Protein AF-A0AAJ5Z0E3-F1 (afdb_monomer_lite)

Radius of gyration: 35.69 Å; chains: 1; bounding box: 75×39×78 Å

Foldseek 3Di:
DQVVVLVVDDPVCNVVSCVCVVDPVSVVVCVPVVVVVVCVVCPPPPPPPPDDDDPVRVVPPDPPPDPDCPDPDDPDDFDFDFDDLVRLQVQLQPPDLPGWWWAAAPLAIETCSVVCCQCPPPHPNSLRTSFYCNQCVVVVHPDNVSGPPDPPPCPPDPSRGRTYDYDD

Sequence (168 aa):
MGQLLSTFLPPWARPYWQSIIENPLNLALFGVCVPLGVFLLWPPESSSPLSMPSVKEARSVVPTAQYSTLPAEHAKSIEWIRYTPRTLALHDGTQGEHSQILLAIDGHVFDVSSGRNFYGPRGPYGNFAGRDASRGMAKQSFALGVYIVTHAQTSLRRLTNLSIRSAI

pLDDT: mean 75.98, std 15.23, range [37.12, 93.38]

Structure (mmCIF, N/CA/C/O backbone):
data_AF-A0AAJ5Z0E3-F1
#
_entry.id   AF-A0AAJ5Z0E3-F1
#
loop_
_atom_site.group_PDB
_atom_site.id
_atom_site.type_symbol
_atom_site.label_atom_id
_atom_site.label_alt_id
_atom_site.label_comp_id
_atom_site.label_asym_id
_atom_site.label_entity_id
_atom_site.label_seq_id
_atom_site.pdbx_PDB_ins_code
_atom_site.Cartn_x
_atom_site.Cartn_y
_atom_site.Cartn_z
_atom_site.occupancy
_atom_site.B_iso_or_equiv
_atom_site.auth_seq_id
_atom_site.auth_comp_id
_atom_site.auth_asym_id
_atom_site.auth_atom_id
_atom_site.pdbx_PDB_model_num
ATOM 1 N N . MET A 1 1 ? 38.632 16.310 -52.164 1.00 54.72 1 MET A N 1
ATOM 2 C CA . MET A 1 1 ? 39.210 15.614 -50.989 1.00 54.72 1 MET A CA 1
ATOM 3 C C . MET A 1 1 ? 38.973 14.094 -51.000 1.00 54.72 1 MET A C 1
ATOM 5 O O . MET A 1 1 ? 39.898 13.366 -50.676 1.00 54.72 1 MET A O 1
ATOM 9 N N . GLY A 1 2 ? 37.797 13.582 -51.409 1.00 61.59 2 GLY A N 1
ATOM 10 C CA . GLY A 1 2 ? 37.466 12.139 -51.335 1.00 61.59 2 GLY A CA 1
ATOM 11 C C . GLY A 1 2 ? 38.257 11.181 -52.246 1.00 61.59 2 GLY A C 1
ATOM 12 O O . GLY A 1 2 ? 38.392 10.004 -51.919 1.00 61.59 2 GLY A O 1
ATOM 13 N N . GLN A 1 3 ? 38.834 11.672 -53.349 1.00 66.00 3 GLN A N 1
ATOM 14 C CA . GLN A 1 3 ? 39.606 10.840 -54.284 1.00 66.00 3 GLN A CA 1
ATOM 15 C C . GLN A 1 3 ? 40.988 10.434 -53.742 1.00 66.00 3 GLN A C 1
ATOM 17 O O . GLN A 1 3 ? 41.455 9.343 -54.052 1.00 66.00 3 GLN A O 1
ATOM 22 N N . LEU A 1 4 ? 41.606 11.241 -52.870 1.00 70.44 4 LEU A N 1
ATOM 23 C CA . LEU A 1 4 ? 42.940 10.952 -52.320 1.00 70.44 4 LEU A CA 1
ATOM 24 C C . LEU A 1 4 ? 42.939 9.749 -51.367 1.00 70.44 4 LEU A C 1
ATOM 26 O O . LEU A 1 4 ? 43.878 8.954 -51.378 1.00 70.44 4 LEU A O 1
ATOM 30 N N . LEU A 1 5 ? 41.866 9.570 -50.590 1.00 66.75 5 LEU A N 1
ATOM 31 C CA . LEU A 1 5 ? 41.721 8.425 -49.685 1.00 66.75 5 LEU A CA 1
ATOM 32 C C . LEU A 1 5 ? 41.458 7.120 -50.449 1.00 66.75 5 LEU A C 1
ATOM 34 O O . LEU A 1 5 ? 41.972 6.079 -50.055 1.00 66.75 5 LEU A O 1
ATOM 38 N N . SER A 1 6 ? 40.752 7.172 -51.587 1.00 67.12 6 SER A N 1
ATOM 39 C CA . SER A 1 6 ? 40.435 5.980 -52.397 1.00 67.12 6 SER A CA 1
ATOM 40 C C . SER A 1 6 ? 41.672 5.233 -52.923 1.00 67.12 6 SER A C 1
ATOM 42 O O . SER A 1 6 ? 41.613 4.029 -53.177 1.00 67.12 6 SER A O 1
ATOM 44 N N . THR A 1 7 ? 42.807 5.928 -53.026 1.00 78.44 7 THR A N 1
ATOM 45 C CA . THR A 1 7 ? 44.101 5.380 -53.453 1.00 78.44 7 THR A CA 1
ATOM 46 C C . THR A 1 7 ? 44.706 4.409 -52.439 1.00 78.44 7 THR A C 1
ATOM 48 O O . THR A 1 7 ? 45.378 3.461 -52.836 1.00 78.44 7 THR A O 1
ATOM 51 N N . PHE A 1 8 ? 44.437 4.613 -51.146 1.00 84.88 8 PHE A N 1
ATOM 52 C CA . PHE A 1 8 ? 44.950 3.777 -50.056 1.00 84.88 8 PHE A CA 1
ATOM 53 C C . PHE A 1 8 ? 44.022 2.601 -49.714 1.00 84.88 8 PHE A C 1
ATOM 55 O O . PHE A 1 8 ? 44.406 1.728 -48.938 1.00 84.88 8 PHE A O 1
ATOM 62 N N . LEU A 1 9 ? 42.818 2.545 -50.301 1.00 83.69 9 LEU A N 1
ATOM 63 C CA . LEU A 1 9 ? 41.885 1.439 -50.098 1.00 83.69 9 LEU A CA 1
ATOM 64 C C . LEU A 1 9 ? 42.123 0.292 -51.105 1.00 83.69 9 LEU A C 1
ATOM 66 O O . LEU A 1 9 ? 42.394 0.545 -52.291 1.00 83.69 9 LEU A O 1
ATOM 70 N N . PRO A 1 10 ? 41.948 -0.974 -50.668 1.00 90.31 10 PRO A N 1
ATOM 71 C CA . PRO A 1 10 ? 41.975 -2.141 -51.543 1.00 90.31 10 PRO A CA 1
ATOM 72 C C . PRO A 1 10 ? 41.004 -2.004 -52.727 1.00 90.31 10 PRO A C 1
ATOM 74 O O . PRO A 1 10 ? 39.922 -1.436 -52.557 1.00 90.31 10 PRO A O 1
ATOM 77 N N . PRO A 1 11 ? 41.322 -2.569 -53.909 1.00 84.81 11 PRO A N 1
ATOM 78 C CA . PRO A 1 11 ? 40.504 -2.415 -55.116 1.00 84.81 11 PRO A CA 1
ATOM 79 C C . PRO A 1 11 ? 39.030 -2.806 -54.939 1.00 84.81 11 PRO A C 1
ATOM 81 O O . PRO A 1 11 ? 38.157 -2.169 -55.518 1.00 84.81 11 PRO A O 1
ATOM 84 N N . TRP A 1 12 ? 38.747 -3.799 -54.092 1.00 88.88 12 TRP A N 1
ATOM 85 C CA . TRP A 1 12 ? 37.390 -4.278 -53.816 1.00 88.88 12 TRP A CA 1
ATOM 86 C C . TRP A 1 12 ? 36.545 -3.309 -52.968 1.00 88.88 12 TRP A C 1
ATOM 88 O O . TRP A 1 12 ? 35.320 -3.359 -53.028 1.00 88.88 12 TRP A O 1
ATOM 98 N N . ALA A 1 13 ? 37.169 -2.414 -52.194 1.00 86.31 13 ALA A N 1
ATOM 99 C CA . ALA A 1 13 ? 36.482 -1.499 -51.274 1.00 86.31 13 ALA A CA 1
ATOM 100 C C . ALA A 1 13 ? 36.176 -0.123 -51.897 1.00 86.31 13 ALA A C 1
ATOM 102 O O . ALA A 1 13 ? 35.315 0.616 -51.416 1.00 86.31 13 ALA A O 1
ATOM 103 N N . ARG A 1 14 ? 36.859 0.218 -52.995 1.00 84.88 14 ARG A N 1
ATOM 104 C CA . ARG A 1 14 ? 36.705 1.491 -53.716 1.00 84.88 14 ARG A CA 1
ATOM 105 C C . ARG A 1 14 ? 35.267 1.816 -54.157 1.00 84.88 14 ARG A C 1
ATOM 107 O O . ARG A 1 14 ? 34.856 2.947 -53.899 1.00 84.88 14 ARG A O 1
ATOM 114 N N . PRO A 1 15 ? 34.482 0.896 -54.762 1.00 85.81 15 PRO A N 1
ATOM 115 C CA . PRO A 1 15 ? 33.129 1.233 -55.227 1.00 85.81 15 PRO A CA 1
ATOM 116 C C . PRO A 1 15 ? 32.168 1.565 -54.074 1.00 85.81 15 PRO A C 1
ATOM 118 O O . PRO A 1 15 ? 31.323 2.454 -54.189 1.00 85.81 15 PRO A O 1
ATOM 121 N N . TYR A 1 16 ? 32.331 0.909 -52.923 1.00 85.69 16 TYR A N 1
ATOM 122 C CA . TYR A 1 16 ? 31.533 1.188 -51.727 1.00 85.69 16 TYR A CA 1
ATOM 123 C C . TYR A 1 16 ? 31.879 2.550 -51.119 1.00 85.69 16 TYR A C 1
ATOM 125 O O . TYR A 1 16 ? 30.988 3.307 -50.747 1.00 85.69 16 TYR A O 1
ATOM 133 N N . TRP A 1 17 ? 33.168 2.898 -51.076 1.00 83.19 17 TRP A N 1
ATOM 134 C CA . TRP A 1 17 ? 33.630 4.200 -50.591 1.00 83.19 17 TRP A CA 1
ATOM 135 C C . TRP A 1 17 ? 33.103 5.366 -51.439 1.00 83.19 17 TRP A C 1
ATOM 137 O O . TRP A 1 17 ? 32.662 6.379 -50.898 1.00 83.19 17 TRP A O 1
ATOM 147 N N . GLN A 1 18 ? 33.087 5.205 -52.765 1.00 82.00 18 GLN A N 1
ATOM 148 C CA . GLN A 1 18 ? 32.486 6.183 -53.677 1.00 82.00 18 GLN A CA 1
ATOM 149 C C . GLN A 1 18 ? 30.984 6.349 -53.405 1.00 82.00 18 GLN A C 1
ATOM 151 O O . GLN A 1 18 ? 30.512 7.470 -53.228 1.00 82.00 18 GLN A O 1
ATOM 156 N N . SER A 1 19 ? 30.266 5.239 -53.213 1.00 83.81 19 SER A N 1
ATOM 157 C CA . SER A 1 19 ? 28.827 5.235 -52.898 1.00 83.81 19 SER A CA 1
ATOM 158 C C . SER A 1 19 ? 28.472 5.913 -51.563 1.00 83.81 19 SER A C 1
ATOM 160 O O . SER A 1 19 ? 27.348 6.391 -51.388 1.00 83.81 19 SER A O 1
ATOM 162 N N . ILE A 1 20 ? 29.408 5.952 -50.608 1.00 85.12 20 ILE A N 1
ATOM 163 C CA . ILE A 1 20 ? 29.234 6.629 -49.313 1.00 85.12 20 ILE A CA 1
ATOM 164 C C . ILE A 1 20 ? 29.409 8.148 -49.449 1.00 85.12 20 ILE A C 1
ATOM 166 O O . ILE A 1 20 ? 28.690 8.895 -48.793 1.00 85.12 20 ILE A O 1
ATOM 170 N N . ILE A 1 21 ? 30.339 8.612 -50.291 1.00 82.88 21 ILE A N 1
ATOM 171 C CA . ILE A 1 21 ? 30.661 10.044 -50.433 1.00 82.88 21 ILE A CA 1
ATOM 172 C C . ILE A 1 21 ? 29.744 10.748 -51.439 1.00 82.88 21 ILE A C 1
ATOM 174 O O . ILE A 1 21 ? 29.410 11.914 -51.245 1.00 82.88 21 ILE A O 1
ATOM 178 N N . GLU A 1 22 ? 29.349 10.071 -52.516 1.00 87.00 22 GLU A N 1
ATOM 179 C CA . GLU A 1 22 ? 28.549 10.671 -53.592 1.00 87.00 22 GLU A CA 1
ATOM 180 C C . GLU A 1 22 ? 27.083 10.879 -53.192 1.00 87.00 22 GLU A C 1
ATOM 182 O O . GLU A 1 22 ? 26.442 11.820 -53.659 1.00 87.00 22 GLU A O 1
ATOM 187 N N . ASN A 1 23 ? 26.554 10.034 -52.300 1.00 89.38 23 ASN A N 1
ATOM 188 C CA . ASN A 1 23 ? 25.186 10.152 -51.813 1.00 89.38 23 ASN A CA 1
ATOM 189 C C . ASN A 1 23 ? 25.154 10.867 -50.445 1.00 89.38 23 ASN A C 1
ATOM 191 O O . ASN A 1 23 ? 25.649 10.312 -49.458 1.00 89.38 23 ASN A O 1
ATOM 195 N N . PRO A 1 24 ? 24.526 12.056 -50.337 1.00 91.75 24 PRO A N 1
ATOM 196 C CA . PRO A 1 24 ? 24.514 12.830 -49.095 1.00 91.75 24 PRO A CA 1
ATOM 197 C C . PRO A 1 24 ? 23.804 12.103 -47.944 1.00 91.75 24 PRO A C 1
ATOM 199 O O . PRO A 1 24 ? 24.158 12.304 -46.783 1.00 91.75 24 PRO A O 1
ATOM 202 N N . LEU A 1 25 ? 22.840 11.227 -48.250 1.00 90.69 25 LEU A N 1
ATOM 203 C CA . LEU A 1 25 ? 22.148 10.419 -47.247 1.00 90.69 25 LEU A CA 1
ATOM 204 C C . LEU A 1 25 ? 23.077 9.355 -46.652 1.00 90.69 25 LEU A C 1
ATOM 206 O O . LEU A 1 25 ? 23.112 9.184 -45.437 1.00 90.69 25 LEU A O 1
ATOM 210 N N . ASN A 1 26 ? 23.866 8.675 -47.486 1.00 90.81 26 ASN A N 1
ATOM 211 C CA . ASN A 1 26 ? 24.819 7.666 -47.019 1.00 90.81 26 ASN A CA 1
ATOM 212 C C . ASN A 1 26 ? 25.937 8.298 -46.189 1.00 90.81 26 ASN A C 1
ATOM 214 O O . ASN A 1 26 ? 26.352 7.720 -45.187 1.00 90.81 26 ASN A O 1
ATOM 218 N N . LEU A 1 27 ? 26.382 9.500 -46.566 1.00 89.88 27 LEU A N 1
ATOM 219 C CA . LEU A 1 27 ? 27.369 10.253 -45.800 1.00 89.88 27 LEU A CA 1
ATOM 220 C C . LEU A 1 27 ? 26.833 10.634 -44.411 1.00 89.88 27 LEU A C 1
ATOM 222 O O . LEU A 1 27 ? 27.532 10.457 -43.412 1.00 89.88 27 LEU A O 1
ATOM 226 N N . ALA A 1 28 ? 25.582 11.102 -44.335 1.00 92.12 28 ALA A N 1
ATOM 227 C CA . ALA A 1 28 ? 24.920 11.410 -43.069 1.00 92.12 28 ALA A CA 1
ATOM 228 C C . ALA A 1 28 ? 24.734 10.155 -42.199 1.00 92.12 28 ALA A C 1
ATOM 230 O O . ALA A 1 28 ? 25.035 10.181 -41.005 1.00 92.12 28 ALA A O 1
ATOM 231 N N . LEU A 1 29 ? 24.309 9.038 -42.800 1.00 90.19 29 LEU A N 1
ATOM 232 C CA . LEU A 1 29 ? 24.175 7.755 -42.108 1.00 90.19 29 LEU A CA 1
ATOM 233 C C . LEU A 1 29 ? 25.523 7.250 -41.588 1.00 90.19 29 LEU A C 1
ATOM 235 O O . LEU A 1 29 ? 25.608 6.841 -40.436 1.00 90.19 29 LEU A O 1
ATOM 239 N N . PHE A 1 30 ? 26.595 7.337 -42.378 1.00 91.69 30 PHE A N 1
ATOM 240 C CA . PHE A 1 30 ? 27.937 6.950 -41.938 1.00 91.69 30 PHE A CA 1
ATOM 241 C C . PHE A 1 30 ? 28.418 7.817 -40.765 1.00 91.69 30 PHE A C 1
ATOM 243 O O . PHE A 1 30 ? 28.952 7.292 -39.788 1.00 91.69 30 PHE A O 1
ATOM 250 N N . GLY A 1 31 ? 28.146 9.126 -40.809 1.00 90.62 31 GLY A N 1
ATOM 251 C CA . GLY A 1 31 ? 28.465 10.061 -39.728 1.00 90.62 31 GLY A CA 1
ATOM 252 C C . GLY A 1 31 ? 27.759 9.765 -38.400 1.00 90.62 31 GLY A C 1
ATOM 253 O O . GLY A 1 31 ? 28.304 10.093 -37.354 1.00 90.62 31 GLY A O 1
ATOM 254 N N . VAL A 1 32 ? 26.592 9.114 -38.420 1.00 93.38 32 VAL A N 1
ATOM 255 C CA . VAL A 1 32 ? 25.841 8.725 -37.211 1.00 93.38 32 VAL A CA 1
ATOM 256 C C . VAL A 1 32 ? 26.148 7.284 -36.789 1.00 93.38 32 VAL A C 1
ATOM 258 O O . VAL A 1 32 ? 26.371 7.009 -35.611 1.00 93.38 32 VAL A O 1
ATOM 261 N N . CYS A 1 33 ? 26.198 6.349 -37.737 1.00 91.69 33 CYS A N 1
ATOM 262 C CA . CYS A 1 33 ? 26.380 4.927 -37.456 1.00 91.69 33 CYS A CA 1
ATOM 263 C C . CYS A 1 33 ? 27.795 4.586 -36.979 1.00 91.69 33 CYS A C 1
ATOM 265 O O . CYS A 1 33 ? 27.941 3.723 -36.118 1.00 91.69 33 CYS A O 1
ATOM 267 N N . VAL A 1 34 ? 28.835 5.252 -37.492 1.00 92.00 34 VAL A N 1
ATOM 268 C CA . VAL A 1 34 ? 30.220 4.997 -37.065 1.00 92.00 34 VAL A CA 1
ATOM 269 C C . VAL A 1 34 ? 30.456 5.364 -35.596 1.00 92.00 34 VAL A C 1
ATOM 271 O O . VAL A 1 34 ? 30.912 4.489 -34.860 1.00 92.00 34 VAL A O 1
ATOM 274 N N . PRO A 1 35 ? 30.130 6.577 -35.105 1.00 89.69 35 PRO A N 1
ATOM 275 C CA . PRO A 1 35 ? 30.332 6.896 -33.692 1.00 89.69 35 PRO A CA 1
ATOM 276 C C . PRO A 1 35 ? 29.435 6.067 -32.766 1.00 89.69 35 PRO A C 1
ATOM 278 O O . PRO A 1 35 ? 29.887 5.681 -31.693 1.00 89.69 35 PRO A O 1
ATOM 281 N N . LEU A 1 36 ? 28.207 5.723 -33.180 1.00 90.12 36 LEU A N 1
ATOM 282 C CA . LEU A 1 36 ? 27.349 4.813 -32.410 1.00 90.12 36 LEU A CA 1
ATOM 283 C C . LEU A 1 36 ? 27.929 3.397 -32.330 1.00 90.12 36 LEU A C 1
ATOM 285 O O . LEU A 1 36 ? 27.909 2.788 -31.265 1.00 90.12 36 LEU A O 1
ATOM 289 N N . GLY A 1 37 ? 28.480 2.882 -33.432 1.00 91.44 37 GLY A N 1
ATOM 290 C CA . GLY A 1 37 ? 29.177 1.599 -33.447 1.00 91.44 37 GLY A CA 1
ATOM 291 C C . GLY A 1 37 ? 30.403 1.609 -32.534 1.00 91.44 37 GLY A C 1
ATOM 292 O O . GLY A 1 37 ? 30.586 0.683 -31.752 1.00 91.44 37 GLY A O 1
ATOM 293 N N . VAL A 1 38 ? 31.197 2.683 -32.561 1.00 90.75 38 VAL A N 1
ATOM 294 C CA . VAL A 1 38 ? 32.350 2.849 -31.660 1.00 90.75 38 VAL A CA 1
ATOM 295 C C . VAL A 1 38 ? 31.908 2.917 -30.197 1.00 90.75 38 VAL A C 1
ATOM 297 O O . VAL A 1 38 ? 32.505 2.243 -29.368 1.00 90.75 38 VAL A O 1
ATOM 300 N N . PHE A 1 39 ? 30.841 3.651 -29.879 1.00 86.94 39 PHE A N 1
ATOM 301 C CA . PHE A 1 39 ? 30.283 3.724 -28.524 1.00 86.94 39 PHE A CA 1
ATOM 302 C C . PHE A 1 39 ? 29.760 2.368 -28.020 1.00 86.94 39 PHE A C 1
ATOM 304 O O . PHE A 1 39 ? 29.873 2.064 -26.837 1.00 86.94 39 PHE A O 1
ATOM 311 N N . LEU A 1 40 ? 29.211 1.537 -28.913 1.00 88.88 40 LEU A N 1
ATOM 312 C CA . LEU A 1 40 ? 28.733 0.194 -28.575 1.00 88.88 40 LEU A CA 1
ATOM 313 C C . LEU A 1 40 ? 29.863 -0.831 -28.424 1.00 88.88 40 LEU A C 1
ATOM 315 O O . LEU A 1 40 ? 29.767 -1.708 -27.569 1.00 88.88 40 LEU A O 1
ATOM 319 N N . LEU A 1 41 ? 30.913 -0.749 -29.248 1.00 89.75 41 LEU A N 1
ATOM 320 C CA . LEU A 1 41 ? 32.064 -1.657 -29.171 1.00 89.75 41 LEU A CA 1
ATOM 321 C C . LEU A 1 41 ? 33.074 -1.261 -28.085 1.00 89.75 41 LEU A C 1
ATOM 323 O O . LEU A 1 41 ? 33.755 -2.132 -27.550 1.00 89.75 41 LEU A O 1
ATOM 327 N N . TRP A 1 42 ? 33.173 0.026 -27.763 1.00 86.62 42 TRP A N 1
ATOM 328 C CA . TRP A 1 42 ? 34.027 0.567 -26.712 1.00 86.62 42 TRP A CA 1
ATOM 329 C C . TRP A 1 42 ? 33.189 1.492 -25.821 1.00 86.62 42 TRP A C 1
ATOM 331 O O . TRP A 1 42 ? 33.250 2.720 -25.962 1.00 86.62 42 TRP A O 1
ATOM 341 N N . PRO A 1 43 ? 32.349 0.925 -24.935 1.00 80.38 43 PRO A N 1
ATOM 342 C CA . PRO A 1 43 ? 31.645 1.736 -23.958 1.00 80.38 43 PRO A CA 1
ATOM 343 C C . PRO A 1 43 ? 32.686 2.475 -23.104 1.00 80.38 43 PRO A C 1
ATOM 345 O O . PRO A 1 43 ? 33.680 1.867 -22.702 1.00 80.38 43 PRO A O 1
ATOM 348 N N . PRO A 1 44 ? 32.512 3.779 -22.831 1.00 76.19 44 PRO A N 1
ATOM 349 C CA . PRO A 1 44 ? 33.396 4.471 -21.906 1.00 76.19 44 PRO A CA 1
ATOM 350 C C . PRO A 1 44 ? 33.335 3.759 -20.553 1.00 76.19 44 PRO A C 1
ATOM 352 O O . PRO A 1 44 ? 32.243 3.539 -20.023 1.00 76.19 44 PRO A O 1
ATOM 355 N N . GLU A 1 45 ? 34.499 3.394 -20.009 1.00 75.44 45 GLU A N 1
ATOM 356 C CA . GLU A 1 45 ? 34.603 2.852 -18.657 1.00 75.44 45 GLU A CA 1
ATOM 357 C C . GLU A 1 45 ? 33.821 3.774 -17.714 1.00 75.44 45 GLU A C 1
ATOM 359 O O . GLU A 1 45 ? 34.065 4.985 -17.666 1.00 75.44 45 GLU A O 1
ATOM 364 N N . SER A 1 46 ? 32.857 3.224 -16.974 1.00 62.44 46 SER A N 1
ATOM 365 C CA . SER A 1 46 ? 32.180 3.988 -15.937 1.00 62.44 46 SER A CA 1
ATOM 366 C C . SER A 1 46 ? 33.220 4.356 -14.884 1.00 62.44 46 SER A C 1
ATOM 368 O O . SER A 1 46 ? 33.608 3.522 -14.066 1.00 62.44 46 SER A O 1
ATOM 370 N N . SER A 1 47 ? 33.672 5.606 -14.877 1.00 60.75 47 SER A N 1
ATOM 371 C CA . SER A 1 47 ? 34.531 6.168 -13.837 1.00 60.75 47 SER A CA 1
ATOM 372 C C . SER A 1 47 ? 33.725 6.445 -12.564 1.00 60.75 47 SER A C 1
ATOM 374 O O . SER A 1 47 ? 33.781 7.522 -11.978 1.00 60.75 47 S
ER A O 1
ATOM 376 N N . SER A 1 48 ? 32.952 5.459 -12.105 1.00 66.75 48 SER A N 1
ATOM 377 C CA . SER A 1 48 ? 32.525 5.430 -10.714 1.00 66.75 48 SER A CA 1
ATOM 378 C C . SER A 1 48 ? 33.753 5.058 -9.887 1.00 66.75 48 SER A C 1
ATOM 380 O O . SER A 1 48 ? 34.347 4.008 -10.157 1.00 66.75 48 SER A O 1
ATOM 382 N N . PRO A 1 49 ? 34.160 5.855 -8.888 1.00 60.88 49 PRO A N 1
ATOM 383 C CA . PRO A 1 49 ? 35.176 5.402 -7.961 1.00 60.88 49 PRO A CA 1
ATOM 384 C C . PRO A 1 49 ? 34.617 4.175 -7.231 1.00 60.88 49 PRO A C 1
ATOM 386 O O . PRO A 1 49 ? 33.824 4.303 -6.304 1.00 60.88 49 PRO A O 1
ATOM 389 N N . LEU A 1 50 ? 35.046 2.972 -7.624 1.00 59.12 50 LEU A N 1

....

§ **Your task**: Of the entries above, repeat exactly the lines between the line with "ATOM 149 C C" and the line with "ATOM 204 C C", inclusive, and no others.

§ **Written answer**:
ATOM 149 C C . GLN A 1 18 ? 30.984 6.349 -53.405 1.00 82.00 18 GLN A C 1
ATOM 151 O O . GLN A 1 18 ? 30.512 7.470 -53.228 1.00 82.00 18 GLN A O 1
ATOM 156 N N . SER A 1 19 ? 30.266 5.239 -53.213 1.00 83.81 19 SER A N 1
ATOM 157 C CA . SER A 1 19 ? 28.827 5.235 -52.898 1.00 83.81 19 SER A CA 1
ATOM 158 C C . SER A 1 19 ? 28.472 5.913 -51.563 1.00 83.81 19 SER A C 1
ATOM 160 O O . SER A 1 19 ? 27.348 6.391 -51.388 1.00 83.81 19 SER A O 1
ATOM 162 N N . ILE A 1 20 ? 29.408 5.952 -50.608 1.00 85.12 20 ILE A N 1
ATOM 163 C CA . ILE A 1 20 ? 29.234 6.629 -49.313 1.00 85.12 20 ILE A CA 1
ATOM 164 C C . ILE A 1 20 ? 29.409 8.148 -49.449 1.00 85.12 20 ILE A C 1
ATOM 166 O O . ILE A 1 20 ? 28.690 8.895 -48.793 1.00 85.12 20 ILE A O 1
ATOM 170 N N . ILE A 1 21 ? 30.339 8.612 -50.291 1.00 82.88 21 ILE A N 1
ATOM 171 C CA . ILE A 1 21 ? 30.661 10.044 -50.433 1.00 82.88 21 ILE A CA 1
ATOM 172 C C . ILE A 1 21 ? 29.744 10.748 -51.439 1.00 82.88 21 ILE A C 1
ATOM 174 O O . ILE A 1 21 ? 29.410 11.914 -51.245 1.00 82.88 21 ILE A O 1
ATOM 178 N N . GLU A 1 22 ? 29.349 10.071 -52.516 1.00 87.00 22 GLU A N 1
ATOM 179 C CA . GLU A 1 22 ? 28.549 10.671 -53.592 1.00 87.00 22 GLU A CA 1
ATOM 180 C C . GLU A 1 22 ? 27.083 10.879 -53.192 1.00 87.00 22 GLU A C 1
ATOM 182 O O . GLU A 1 22 ? 26.442 11.820 -53.659 1.00 87.00 22 GLU A O 1
ATOM 187 N N . ASN A 1 23 ? 26.554 10.034 -52.300 1.00 89.38 23 ASN A N 1
ATOM 188 C CA . ASN A 1 23 ? 25.186 10.152 -51.813 1.00 89.38 23 ASN A CA 1
ATOM 189 C C . ASN A 1 23 ? 25.154 10.867 -50.445 1.00 89.38 23 ASN A C 1
ATOM 191 O O . ASN A 1 23 ? 25.649 10.312 -49.458 1.00 89.38 23 ASN A O 1
ATOM 195 N N . PRO A 1 24 ? 24.526 12.056 -50.337 1.00 91.75 24 PRO A N 1
ATOM 196 C CA . PRO A 1 24 ? 24.514 12.830 -49.095 1.00 91.75 24 PRO A CA 1
ATOM 197 C C . PRO A 1 24 ? 23.804 12.103 -47.944 1.00 91.75 24 PRO A C 1
ATOM 199 O O . PRO A 1 24 ? 24.158 12.304 -46.783 1.00 91.75 24 PRO A O 1
ATOM 202 N N . LEU A 1 25 ? 22.840 11.227 -48.250 1.00 90.69 25 LEU A N 1
ATOM 203 C CA . LEU A 1 25 ? 22.148 10.419 -47.247 1.00 90.69 25 LEU A CA 1
ATOM 204 C C . LEU A 1 25 ? 23.077 9.355 -46.652 1.00 90.69 25 LEU A C 1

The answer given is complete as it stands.